[Data items]
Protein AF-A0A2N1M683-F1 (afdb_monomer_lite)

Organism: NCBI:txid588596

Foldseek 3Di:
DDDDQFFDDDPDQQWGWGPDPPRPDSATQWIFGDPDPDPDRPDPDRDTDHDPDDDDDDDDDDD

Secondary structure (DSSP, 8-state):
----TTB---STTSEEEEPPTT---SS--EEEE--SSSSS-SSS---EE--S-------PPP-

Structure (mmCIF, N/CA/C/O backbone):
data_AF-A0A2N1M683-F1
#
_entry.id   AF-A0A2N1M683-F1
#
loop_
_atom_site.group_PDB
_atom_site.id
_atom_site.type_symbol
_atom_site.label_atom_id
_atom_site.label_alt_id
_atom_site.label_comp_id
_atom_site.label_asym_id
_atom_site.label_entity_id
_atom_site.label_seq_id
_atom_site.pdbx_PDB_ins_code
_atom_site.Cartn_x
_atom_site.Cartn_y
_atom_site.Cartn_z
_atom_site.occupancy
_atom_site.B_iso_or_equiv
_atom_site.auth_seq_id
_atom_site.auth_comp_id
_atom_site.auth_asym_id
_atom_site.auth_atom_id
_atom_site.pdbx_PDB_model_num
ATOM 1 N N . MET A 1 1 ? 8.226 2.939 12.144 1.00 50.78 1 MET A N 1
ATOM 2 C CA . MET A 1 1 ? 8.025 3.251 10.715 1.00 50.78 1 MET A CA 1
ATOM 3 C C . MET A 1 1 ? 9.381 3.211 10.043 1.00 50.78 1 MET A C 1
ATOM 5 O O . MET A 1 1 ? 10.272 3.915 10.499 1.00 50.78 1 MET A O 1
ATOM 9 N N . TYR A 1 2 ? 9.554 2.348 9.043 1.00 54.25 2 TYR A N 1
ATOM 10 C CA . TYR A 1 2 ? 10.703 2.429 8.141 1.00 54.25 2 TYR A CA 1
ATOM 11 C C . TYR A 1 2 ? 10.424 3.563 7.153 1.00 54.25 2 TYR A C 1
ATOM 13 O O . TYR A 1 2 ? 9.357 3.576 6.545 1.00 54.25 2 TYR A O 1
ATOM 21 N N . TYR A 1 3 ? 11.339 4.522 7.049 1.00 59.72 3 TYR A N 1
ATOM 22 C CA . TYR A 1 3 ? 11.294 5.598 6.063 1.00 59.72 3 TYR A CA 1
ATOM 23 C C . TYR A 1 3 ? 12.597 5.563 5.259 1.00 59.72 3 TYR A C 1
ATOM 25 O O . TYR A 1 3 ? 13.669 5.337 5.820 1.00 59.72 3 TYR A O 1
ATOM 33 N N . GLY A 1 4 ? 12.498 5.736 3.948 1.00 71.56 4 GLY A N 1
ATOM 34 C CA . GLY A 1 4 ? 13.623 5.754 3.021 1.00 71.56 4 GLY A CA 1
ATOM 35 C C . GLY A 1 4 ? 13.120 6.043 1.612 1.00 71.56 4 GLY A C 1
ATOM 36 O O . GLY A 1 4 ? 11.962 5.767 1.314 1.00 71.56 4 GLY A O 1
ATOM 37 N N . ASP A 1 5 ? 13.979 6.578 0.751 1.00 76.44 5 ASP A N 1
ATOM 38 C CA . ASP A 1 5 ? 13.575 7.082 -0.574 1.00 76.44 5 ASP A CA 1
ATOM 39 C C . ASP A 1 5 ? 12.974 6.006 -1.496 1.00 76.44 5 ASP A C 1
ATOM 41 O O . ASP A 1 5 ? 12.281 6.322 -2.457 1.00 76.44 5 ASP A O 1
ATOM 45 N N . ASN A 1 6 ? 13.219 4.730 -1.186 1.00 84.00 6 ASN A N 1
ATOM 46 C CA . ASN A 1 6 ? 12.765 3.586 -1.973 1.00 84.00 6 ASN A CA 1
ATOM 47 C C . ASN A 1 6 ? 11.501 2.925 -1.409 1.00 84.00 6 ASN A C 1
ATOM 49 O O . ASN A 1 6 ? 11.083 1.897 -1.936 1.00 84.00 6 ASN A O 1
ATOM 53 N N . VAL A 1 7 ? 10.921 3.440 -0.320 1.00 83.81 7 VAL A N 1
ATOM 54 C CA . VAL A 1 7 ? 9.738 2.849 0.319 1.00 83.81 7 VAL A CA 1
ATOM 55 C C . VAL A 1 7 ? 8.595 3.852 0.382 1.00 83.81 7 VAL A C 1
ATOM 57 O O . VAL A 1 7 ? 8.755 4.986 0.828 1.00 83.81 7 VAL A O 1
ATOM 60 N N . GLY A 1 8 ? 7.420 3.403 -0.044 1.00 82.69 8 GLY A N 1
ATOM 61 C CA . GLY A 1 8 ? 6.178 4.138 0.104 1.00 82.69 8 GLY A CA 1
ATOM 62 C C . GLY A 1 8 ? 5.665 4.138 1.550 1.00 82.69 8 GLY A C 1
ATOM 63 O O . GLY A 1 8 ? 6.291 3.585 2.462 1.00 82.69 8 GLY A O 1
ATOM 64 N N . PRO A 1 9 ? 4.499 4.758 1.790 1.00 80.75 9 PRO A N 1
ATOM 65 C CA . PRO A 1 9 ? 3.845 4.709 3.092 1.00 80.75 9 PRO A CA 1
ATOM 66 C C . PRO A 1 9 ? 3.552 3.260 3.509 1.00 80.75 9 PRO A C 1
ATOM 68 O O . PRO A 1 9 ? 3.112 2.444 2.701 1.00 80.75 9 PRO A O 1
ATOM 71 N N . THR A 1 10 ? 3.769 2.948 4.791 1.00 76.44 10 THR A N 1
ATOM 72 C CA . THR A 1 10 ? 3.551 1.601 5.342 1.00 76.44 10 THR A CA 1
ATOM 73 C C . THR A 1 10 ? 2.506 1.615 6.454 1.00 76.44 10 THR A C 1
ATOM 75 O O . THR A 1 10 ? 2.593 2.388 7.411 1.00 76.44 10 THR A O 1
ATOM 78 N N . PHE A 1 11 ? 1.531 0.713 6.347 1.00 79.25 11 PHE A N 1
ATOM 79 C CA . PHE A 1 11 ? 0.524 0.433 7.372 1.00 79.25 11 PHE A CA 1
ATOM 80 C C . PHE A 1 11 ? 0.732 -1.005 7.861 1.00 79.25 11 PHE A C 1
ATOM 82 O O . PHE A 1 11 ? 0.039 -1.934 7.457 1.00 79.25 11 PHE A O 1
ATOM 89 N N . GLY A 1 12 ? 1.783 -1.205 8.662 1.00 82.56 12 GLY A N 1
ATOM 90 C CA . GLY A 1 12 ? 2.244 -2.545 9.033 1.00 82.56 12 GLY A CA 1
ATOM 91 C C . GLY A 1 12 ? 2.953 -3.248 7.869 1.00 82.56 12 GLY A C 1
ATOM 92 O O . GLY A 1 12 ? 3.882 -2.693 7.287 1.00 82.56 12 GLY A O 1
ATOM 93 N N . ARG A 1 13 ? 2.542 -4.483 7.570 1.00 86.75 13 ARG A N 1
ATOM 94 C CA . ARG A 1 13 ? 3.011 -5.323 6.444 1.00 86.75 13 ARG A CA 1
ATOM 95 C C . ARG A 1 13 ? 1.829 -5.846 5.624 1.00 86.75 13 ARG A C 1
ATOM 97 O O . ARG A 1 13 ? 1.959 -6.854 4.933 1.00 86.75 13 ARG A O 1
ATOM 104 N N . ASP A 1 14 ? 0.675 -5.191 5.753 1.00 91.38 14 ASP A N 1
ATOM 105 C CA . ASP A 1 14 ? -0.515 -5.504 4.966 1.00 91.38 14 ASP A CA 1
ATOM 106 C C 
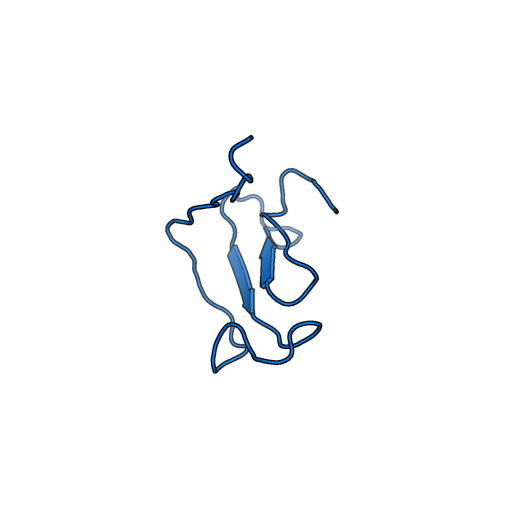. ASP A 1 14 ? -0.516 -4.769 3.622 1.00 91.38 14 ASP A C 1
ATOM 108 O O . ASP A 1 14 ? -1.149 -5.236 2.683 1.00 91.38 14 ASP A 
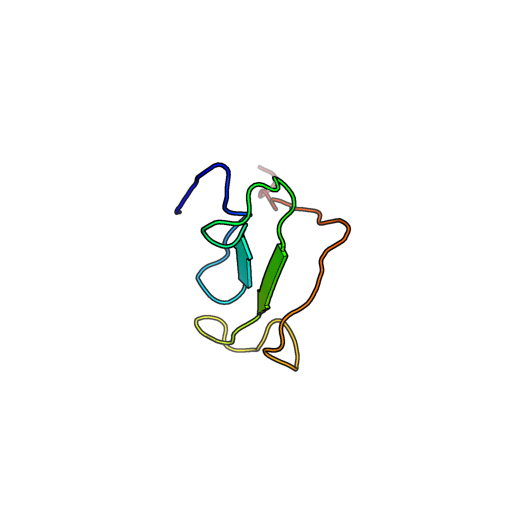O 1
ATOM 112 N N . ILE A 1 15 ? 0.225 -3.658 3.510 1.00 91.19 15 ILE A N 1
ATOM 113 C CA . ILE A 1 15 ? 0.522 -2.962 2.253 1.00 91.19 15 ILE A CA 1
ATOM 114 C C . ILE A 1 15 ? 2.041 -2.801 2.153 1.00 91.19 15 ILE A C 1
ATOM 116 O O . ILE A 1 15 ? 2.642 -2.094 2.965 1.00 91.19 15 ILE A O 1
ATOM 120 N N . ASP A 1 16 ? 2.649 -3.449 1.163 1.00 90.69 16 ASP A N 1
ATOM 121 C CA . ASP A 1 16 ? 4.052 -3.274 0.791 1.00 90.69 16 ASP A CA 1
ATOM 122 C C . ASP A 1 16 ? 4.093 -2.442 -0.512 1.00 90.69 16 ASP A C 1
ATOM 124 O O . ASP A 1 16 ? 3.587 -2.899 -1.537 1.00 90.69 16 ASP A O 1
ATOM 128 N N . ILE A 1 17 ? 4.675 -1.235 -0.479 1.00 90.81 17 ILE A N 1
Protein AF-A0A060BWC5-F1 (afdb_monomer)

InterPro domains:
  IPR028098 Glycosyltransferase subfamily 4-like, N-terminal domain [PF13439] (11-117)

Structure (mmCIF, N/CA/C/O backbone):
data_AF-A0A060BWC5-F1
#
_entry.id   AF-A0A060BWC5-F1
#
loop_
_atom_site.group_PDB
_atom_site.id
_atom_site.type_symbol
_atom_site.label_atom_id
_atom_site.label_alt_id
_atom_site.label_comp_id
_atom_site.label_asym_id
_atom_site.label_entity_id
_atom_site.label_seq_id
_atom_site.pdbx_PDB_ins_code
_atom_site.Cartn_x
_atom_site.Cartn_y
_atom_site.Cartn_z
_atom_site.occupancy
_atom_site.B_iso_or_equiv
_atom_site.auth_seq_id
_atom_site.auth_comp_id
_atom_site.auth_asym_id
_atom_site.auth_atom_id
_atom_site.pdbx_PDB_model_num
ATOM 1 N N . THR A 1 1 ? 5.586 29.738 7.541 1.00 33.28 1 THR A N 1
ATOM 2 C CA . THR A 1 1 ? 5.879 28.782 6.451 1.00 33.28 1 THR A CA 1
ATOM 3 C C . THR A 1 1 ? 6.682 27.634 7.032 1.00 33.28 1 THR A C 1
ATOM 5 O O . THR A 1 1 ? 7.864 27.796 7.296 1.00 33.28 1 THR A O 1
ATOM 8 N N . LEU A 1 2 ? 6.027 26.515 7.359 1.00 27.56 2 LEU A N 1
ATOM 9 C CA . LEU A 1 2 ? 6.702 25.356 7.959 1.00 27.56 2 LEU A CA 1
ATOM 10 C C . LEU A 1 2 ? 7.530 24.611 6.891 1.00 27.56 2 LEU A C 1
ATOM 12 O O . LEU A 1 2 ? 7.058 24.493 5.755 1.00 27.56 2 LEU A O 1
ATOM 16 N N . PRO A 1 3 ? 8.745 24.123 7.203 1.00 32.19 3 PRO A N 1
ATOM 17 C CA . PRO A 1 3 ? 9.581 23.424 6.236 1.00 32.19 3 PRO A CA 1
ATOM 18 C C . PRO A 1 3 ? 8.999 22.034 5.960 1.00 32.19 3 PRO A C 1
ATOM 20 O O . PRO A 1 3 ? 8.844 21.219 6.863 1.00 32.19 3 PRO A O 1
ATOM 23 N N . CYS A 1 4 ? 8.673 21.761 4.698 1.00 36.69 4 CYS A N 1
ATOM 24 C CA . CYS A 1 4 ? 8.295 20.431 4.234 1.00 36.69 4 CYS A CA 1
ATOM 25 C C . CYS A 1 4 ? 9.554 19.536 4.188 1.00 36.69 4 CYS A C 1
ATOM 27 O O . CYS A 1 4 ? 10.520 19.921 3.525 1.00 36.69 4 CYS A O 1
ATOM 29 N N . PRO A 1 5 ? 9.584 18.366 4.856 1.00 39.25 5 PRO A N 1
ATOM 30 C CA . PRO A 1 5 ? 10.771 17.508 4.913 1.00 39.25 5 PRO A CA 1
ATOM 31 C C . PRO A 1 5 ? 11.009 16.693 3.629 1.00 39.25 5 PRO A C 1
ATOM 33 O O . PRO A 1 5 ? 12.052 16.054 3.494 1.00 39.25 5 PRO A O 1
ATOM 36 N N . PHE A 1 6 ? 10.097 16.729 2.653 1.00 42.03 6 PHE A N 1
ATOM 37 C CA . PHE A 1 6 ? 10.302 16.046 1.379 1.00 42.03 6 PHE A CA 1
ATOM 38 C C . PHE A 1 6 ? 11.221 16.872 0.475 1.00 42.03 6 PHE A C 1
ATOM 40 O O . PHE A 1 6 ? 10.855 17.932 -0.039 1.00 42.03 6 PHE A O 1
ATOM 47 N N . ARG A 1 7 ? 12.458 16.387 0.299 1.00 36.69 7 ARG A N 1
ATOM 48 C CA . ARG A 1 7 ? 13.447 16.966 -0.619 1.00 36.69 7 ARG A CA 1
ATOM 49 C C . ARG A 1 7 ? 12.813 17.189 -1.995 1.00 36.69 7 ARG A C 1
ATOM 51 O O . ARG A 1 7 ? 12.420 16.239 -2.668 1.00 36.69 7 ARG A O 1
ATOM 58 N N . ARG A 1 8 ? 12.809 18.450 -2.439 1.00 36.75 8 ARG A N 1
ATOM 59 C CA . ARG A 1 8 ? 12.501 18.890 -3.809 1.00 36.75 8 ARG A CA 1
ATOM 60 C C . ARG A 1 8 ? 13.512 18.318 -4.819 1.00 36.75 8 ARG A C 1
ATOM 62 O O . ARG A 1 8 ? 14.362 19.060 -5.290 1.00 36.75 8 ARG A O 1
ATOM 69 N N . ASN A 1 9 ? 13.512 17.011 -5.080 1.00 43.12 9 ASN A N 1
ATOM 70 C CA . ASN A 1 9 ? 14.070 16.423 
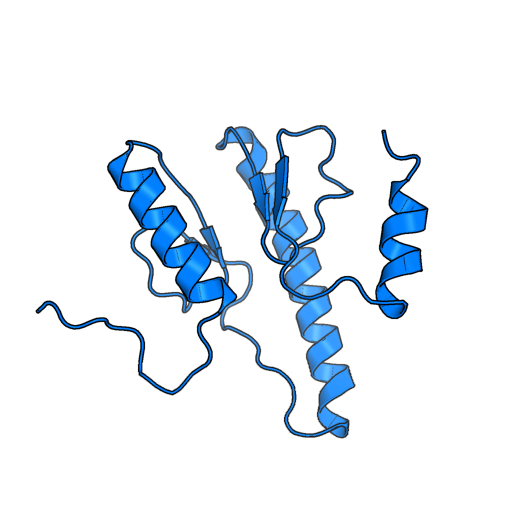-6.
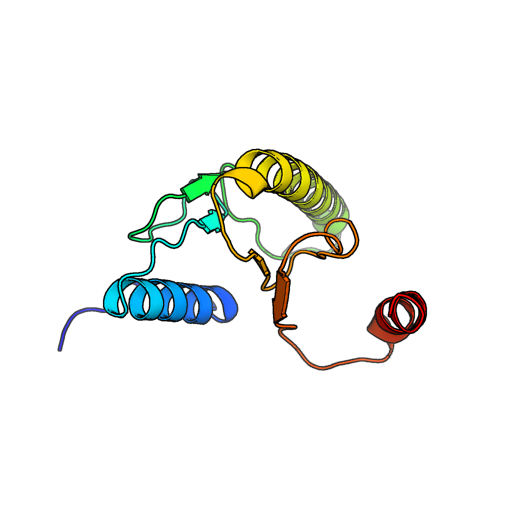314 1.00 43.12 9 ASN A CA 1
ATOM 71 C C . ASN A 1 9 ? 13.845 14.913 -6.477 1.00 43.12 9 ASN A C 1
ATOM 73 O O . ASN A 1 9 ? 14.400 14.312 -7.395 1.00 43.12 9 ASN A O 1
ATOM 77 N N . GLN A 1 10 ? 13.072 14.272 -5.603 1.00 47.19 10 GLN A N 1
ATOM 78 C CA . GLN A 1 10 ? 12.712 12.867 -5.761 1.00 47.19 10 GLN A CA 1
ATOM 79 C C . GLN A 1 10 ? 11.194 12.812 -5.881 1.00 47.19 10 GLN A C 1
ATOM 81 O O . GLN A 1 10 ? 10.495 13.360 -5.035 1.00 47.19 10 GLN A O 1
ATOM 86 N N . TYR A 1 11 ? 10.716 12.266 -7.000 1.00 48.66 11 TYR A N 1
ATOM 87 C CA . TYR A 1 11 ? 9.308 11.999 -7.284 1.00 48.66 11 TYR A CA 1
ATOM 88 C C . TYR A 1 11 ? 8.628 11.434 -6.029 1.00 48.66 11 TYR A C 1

**WHAT THE TASK REQUIRES**
Your answer must consist solely of the lines above between the line holding "ATOM 54 C CA" and the line holding "ATOM 68 O O", inclusive, copied exactly.

**TASK RESULT**
ATOM 54 C CA . VAL A 1 7 ? 9.738 2.849 0.319 1.00 83.81 7 VAL A CA 1
ATOM 55 C C . VAL A 1 7 ? 8.595 3.852 0.382 1.00 83.81 7 VAL A C 1
ATOM 57 O O . VAL A 1 7 ? 8.755 4.986 0.828 1.00 83.81 7 VAL A O 1
ATOM 60 N N . GLY A 1 8 ? 7.420 3.403 -0.044 1.00 82.69 8 GLY A N 1
ATOM 61 C CA . GLY A 1 8 ? 6.178 4.138 0.104 1.00 82.69 8 GLY A CA 1
ATOM 62 C C . GLY A 1 8 ? 5.665 4.138 1.550 1.00 82.69 8 GLY A C 1
ATOM 63 O O . GLY A 1 8 ? 6.291 3.585 2.462 1.00 82.69 8 GLY A O 1
ATOM 64 N N . PRO A 1 9 ? 4.499 4.758 1.790 1.00 80.75 9 PRO A N 1
ATOM 65 C CA . PRO A 1 9 ? 3.845 4.709 3.092 1.00 80.75 9 PRO A CA 1
ATOM 66 C C . PRO A 1 9 ? 3.552 3.260 3.509 1.00 80.75 9 PRO A C 1
ATOM 68 O O . PRO A 1 9 ? 3.112 2.444 2.701 1.00 80.75 9 PRO A O 1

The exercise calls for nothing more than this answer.